To test GPT-4o, researchers presented the model with 377 imaging cases—including X-rays, CT scans, and MRIs—spanning a variety of organ systems. Each case was accompanied by a standardized prompt, but the model was not supplied with any clinical history or prior scans. A panel of three radiologists then evaluated GPT-4o’s responses using a five-point scale.
Results showed the model performed significantly better with X-rays than CT images, successfully interpreting twice as many radiographs. It was six times more accurate in diagnosing abdominal conditions compared to pelvic ones and nearly three times better at identifying bleeding disorders over neoplastic conditions.
The overall distribution of median ratings demonstrates a bimodal distribution, indicating that most cases were interpreted either completely incorrectly or entirely without error, with only a small percentage of responses being partially accurate,” the authors explained. “This finding suggests that the AI adopts an ‘all or nothing’ approach, expertly recognizing anything it has seen before but being practically unable to work with anything it has not visually encountered, despite having access to theoretical knowledge on these conditions.
One major limitation identified was the tendency for GPT-4o to generate hallucinations—false but confidently presented information. This well-documented issue with ChatGPT could mislead users who are unaware of its limitations. The concern is even more acute in clinical environments, where inexperienced providers or medical trainees might rely too heavily on these outputs without the expertise to verify their accuracy.
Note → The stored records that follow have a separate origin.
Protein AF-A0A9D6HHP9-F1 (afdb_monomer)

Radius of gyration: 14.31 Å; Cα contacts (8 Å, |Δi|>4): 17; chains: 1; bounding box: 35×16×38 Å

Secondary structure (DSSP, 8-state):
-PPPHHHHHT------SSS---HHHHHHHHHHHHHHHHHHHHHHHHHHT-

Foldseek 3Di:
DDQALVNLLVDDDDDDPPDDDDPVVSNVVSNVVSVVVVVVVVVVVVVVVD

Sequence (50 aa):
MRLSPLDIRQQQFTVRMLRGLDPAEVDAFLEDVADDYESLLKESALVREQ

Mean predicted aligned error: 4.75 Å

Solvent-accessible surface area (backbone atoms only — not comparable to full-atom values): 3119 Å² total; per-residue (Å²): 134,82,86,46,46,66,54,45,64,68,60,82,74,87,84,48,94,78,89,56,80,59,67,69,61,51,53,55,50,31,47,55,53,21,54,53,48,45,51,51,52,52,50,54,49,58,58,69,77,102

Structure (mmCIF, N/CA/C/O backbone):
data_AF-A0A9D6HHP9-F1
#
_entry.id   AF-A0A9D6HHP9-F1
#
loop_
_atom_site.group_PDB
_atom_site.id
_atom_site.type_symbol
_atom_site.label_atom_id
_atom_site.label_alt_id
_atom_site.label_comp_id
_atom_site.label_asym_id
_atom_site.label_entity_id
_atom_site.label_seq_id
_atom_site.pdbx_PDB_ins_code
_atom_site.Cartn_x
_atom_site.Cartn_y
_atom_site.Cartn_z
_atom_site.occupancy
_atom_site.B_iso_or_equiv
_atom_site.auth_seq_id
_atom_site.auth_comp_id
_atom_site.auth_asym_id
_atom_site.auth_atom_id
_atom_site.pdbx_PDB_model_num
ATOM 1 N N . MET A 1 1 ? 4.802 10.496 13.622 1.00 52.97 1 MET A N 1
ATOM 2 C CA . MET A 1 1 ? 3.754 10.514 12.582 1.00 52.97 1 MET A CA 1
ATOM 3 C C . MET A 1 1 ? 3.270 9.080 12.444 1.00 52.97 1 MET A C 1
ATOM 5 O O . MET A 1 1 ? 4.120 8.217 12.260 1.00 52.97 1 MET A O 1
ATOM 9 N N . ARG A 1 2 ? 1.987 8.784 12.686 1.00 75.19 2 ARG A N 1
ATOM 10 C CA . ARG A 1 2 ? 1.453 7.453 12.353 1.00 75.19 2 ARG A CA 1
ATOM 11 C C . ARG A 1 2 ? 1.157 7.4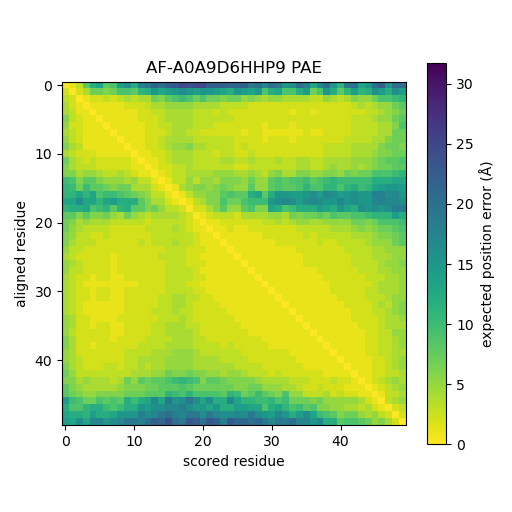70 10.860 1.00 75.19 2 ARG A C 1
ATOM 13 O O . ARG A 1 2 ? 0.525 8.414 10.405 1.00 75.19 2 ARG A O 1
ATOM 20 N N . LEU A 1 3 ? 1.679 6.488 10.142 1.00 88.38 3 LEU A N 1
ATOM 21 C CA . LEU A 1 3 ? 1.371 6.273 8.735 1.00 88.38 3 LEU A CA 1
ATOM 22 C C . LEU A 1 3 ? -0.137 6.012 8.607 1.00 88.38 3 LEU A C 1
ATOM 24 O O . LEU A 1 3 ? -0.672 5.278 9.436 1.00 88.38 3 LEU A O 1
ATOM 28 N N . SER A 1 4 ? -0.828 6.629 7.650 1.00 93.25 4 SER A N 1
ATOM 29 C CA . SER A 1 4 ? -2.231 6.321 7.343 1.00 93.25 4 SER A CA 1
ATOM 30 C C . SER A 1 4 ? -2.340 5.387 6.130 1.00 93.25 4 SER A C 1
ATOM 32 O O . SER A 1 4 ? -1.413 5.334 5.322 1.00 93.25 4 SER A O 1
ATOM 34 N N . PRO A 1 5 ? -3.475 4.684 5.941 1.00 95.25 5 PRO A N 1
ATOM 35 C CA . PRO A 1 5 ? -3.719 3.921 4.716 1.00 95.25 5 PRO A CA 1
ATOM 36 C C . PRO A 1 5 ? -3.589 4.766 3.442 1.00 95.25 5 PRO A C 1
ATOM 38 O O . PRO A 1 5 ? -3.132 4.273 2.418 1.00 95.25 5 PRO A O 1
ATOM 41 N N . LEU A 1 6 ? -3.964 6.050 3.493 1.00 94.81 6 LEU A N 1
ATOM 42 C CA . LEU A 1 6 ? -3.815 6.961 2.357 1.00 94.81 6 LEU A CA 1
ATOM 43 C C . LEU A 1 6 ? -2.340 7.258 2.061 1.00 94.81 6 LEU A C 1
ATOM 45 O O . LEU A 1 6 ? -1.946 7.264 0.898 1.00 94.81 6 LEU A O 1
ATOM 49 N N . ASP A 1 7 ? -1.529 7.453 3.103 1.00 95.25 7 ASP A N 1
ATOM 50 C CA . ASP A 1 7 ? -0.090 7.679 2.942 1.00 95.25 7 ASP A CA 1
ATOM 51 C C . ASP A 1 7 ? 0.599 6.463 2.303 1.00 95.25 7 ASP A C 1
ATOM 53 O O . ASP A 1 7 ? 1.509 6.641 1.500 1.00 95.25 7 ASP A O 1
ATOM 57 N N . ILE A 1 8 ? 0.150 5.239 2.619 1.00 95.19 8 ILE A N 1
ATOM 58 C CA . ILE A 1 8 ? 0.670 3.996 2.018 1.00 95.19 8 ILE A CA 1
ATOM 59 C C . ILE A 1 8 ? 0.369 3.963 0.516 1.00 95.19 8 ILE A C 1
ATOM 61 O O . ILE A 1 8 ? 1.286 3.761 -0.274 1.00 95.19 8 ILE A O 1
ATOM 65 N N . ARG A 1 9 ? -0.880 4.239 0.115 1.00 94.31 9 ARG A N 1
ATOM 66 C CA . ARG A 1 9 ? -1.286 4.255 -1.306 1.00 94.31 9 ARG A CA 1
ATOM 67 C C . ARG A 1 9 ? -0.590 5.342 -2.121 1.00 94.31 9 ARG A C 1
ATOM 69 O O . ARG A 1 9 ? -0.372 5.195 -3.315 1.00 94.31 9 ARG A O 1
ATOM 76 N N . GLN A 1 10 ? -0.257 6.464 -1.485 1.00 94.00 10 GLN A N 1
ATOM 77 C CA . GLN A 1 10 ? 0.409 7.594 -2.138 1.00 94.00 10 GLN A CA 1
ATOM 78 C C . GLN A 1 10 ? 1.940 7.536 -2.040 1.00 94.00 10 GLN A C 1
ATOM 80 O O . GLN A 1 10 ? 2.622 8.441 -2.534 1.00 94.00 10 GLN A O 1
ATOM 85 N N . GLN A 1 11 ? 2.495 6.499 -1.407 1.00 93.88 11 GLN A N 1
ATOM 86 C CA . GLN A 1 11 ? 3.928 6.363 -1.212 1.00 93.88 11 GLN A CA 1
ATOM 87 C C . GLN A 1 11 ? 4.628 6.140 -2.554 1.00 93.88 11 GLN A C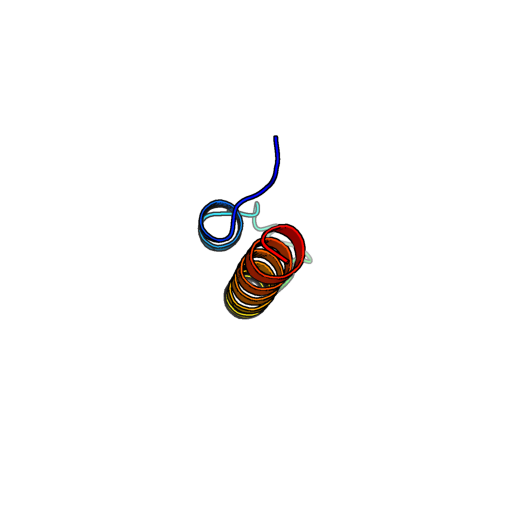 1
ATOM 89 O O . GLN A 1 11 ? 4.474 5.112 -3.202 1.00 93.88 11 GLN A O 1
ATOM 94 N N . GLN A 1 12 ? 5.476 7.090 -2.941 1.00 90.06 12 GLN A N 1
ATOM 95 C CA . GLN A 1 12 ? 6.307 6.955 -4.132 1.00 90.06 12 GLN A CA 1
ATOM 96 C C . GLN A 1 12 ? 7.690 6.418 -3.765 1.00 90.06 12 GLN A C 1
ATOM 98 O O . GLN A 1 12 ? 8.304 6.846 -2.781 1.00 90.06 12 GLN A O 1
ATOM 103 N N . PHE A 1 13 ? 8.195 5.505 -4.591 1.00 89.50 13 PHE A N 1
ATOM 104 C CA . PHE A 1 13 ? 9.542 4.956 -4.483 1.00 89.50 13 PHE A CA 1
ATOM 105 C C . PHE A 1 13 ? 10.397 5.412 -5.662 1.00 89.50 13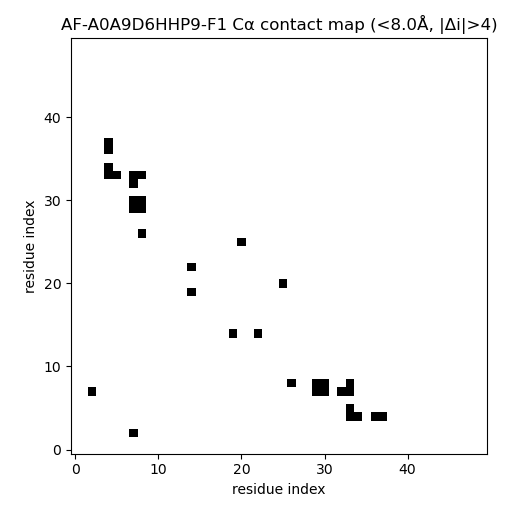 PHE A C 1
ATOM 107 O O . PHE A 1 13 ? 9.966 5.415 -6.814 1.00 89.50 13 PHE A O 1
ATOM 114 N N . THR A 1 14 ? 11.650 5.772 -5.387 1.00 88.94 14 THR A N 1
ATOM 115 C CA . THR A 1 14 ? 12.599 6.096 -6.453 1.00 88.94 14 THR A CA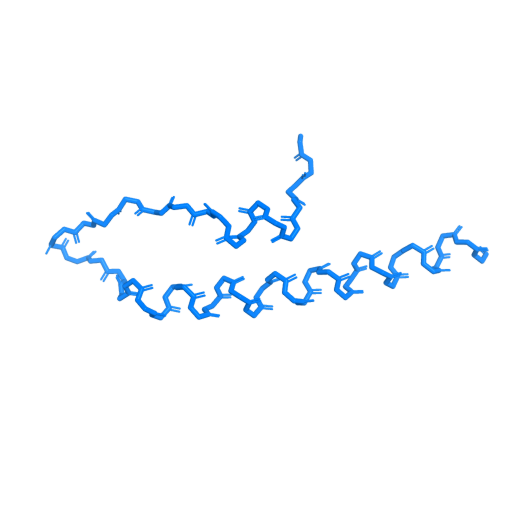 1
ATOM 116 C C . THR A 1 14 ? 12.956 4.832 -7.229 1.00 88.94 14 THR A C 1
ATOM 118 O O . THR A 1 14 ? 13.628 3.940 -6.705 1.00 88.94 14 THR A O 1
ATOM 121 N N . VAL A 1 15 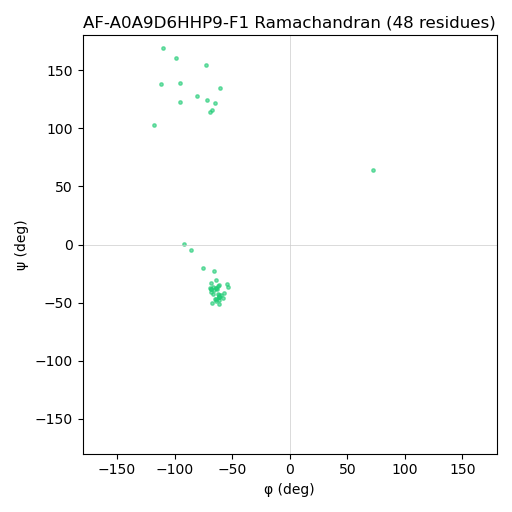? 12.563 4.775 -8.501 1.00 82.56 15 VAL A N 1
ATOM 122 C CA . VAL A 1 15 ? 12.891 3.653 -9.386 1.00 82.56 15 VAL A CA 1
ATOM 123 C C . VAL A 1 15 ? 14.379 3.690 -9.739 1.00 82.56 15 VAL A C 1
ATOM 125 O O . VAL A 1 15 ? 14.895 4.681 -10.258 1.00 82.56 15 VAL A O 1
ATOM 128 N N . ARG A 1 16 ? 15.093 2.593 -9.468 1.00 84.25 16 ARG A N 1
ATOM 129 C CA . ARG A 1 16 ? 16.486 2.415 -9.902 1.00 84.25 16 ARG A CA 1
ATOM 130 C C . ARG A 1 16 ? 16.520 1.632 -11.210 1.00 84.25 16 ARG A C 1
ATOM 132 O O . ARG A 1 16 ? 16.061 0.498 -11.254 1.00 84.25 16 ARG A O 1
ATOM 139 N N . MET A 1 17 ? 17.129 2.211 -12.250 1.00 75.00 17 MET A N 1
ATOM 140 C CA . MET A 1 17 ? 17.190 1.597 -13.588 1.00 75.00 17 MET A CA 1
ATOM 141 C C . MET A 1 17 ? 18.015 0.300 -13.655 1.00 75.00 17 MET A C 1
ATOM 143 O O . MET A 1 17 ? 17.814 -0.508 -14.554 1.00 75.00 17 MET A O 1
ATOM 147 N N . LEU A 1 18 ? 18.950 0.084 -12.724 1.00 79.56 18 LEU A N 1
ATOM 148 C CA . LEU A 1 18 ? 19.760 -1.132 -12.653 1.00 79.56 18 LEU A CA 1
ATOM 149 C C . LEU A 1 18 ? 19.470 -1.835 -11.316 1.00 79.56 18 LEU A C 1
ATOM 151 O O . LEU A 1 18 ? 19.995 -1.414 -10.287 1.00 79.56 18 LEU A O 1
ATOM 155 N N . ARG A 1 19 ? 18.661 -2.906 -11.348 1.00 79.56 19 ARG A N 1
ATOM 156 C CA . ARG A 1 19 ? 18.258 -3.748 -10.193 1.00 79.56 19 ARG A CA 1
ATOM 157 C C . ARG A 1 19 ? 17.268 -3.095 -9.207 1.00 79.56 19 ARG A C 1
ATOM 159 O O . ARG A 1 19 ? 17.600 -2.893 -8.040 1.00 79.56 19 ARG A O 1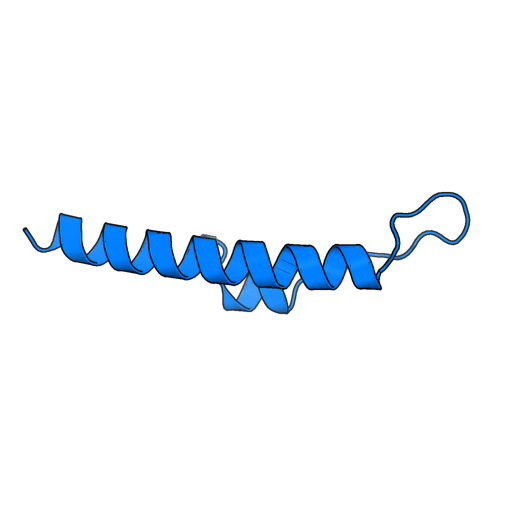
ATOM 166 N N . GLY A 1 20 ? 16.057 -2.797 -9.676 1.00 86.69 20 GLY A N 1
ATOM 167 C CA . GLY A 1 20 ? 14.900 -2.435 -8.842 1.00 86.69 20 GLY A CA 1
ATOM 168 C C . GLY A 1 20 ? 13.824 -3.527 -8.825 1.00 86.69 20 GLY A C 1
ATOM 169 O O . GLY A 1 20 ? 13.900 -4.471 -9.610 1.00 86.69 20 GLY A O 1
ATOM 170 N N . LEU A 1 21 ? 12.846 -3.386 -7.928 1.00 89.31 21 LEU A N 1
ATOM 171 C CA . LEU A 1 21 ? 11.588 -4.139 -7.981 1.00 89.31 21 LEU A CA 1
ATOM 172 C C . LEU A 1 21 ? 10.716 -3.605 -9.126 1.00 89.31 21 LEU A C 1
ATOM 174 O O . LEU A 1 21 ? 10.868 -2.441 -9.512 1.00 89.31 21 LEU A O 1
ATOM 178 N N . ASP A 1 22 ? 9.828 -4.444 -9.659 1.00 90.25 22 ASP A N 1
ATOM 179 C CA . ASP A 1 22 ? 8.839 -4.009 -10.645 1.00 90.25 22 ASP A CA 1
ATOM 180 C C . ASP A 1 22 ? 7.881 -3.000 -9.985 1.00 90.25 22 ASP A C 1
ATOM 182 O O . ASP A 1 22 ? 7.257 -3.342 -8.976 1.00 90.25 22 ASP A O 1
ATOM 186 N N . PRO A 1 23 ? 7.757 -1.763 -10.506 1.00 90.25 23 PRO A N 1
ATOM 187 C CA . PRO A 1 23 ? 6.837 -0.772 -9.960 1.00 90.25 23 PRO A CA 1
ATOM 188 C C . PRO A 1 23 ? 5.397 -1.281 -9.849 1.00 90.25 23 PRO A C 1
ATOM 190 O O . PRO A 1 23 ? 4.743 -0.991 -8.857 1.00 90.25 23 PRO A O 1
ATOM 193 N N . ALA A 1 24 ? 4.926 -2.087 -10.806 1.00 92.19 24 ALA A N 1
ATOM 194 C CA . ALA A 1 24 ? 3.560 -2.599 -10.784 1.00 92.19 24 ALA A CA 1
ATOM 195 C C . ALA A 1 24 ? 3.337 -3.619 -9.656 1.00 92.19 24 ALA A C 1
ATOM 197 O O . ALA A 1 24 ? 2.280 -3.620 -9.027 1.00 92.19 24 ALA A O 1
ATOM 198 N N . GLU A 1 25 ? 4.330 -4.469 -9.370 1.00 94.75 25 GLU A N 1
ATOM 199 C CA . GLU A 1 25 ? 4.263 -5.390 -8.227 1.00 94.75 25 GLU A CA 1
ATOM 200 C C . GLU A 1 25 ? 4.319 -4.635 -6.897 1.00 94.75 25 GLU A C 1
ATOM 202 O O . GLU A 1 25 ? 3.621 -4.995 -5.950 1.00 94.75 25 GLU A O 1
ATOM 207 N N . VAL A 1 26 ? 5.128 -3.574 -6.828 1.00 94.62 26 VAL A N 1
ATOM 208 C CA . VAL A 1 26 ? 5.197 -2.711 -5.644 1.00 94.62 26 VAL A CA 1
ATOM 209 C C . VAL A 1 26 ? 3.861 -2.007 -5.415 1.00 94.62 26 VAL A C 1
ATOM 211 O O . VAL A 1 26 ? 3.367 -2.039 -4.294 1.00 94.62 26 VAL A O 1
ATOM 214 N N . ASP A 1 27 ? 3.255 -1.428 -6.452 1.00 94.12 27 ASP A N 1
ATOM 215 C CA . ASP A 1 27 ? 1.967 -0.735 -6.347 1.00 94.12 27 ASP A CA 1
ATOM 216 C C . ASP A 1 27 ? 0.852 -1.683 -5.881 1.00 94.12 27 ASP A C 1
ATOM 218 O O . ASP A 1 27 ? 0.111 -1.352 -4.957 1.00 94.12 27 ASP A O 1
ATOM 222 N N . ALA A 1 28 ? 0.775 -2.893 -6.450 1.00 96.75 28 ALA A N 1
ATOM 223 C CA . ALA A 1 28 ? -0.192 -3.905 -6.020 1.00 96.75 28 ALA A CA 1
ATOM 224 C C . ALA A 1 28 ? -0.005 -4.288 -4.542 1.00 96.75 28 ALA A C 1
ATOM 226 O O . ALA A 1 28 ? -0.970 -4.351 -3.785 1.00 96.75 28 ALA A O 1
ATOM 227 N N . PHE A 1 29 ? 1.244 -4.471 -4.108 1.00 97.06 29 PHE A N 1
ATOM 228 C CA . PHE A 1 29 ? 1.546 -4.766 -2.710 1.00 97.06 29 PHE A CA 1
ATOM 229 C C . PHE A 1 29 ? 1.166 -3.614 -1.765 1.00 97.06 29 PHE A C 1
ATOM 231 O O . PHE A 1 29 ? 0.701 -3.858 -0.654 1.00 97.06 29 PHE A O 1
ATOM 238 N N . LEU A 1 30 ? 1.356 -2.356 -2.175 1.00 96.88 30 LEU A N 1
ATOM 239 C CA . LEU A 1 30 ? 0.975 -1.198 -1.361 1.00 96.88 30 LEU A CA 1
ATOM 240 C C . LEU A 1 30 ? -0.542 -1.088 -1.184 1.00 96.88 30 LEU A C 1
ATOM 242 O O . LEU A 1 30 ? -0.976 -0.720 -0.092 1.00 96.88 30 LEU A O 1
ATOM 246 N N . GLU A 1 31 ? -1.332 -1.419 -2.209 1.00 97.12 31 GLU A N 1
ATOM 247 C CA . GLU A 1 31 ? -2.796 -1.480 -2.100 1.00 97.12 31 GLU A CA 1
ATOM 248 C C . GLU A 1 31 ? -3.225 -2.528 -1.065 1.00 97.12 31 GLU A C 1
ATOM 250 O O . GLU A 1 31 ? -3.935 -2.184 -0.117 1.00 97.12 31 GLU A O 1
ATOM 255 N N . ASP A 1 32 ? -2.704 -3.756 -1.169 1.00 97.88 32 ASP A N 1
ATOM 256 C CA . ASP A 1 32 ? -3.006 -4.842 -0.226 1.00 97.88 32 ASP A CA 1
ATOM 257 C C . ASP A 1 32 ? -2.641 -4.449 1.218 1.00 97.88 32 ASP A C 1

In light of their findings, the researchers proposed several directions for improving GPT-4o’s utility in medical imaging analysis.
Future research should focus on methods to combat these pitfalls. One possibility may be to instruct the AI to analyze the image in sections, with each part contributing to a consolidated list of potential diagnoses. This approach has shown particular success in the field of pathology,” the group advised. “Additionally, text-based data could be incorporated as a secondary source of information, supporting or challenging certain diagnoses that the model has already considered.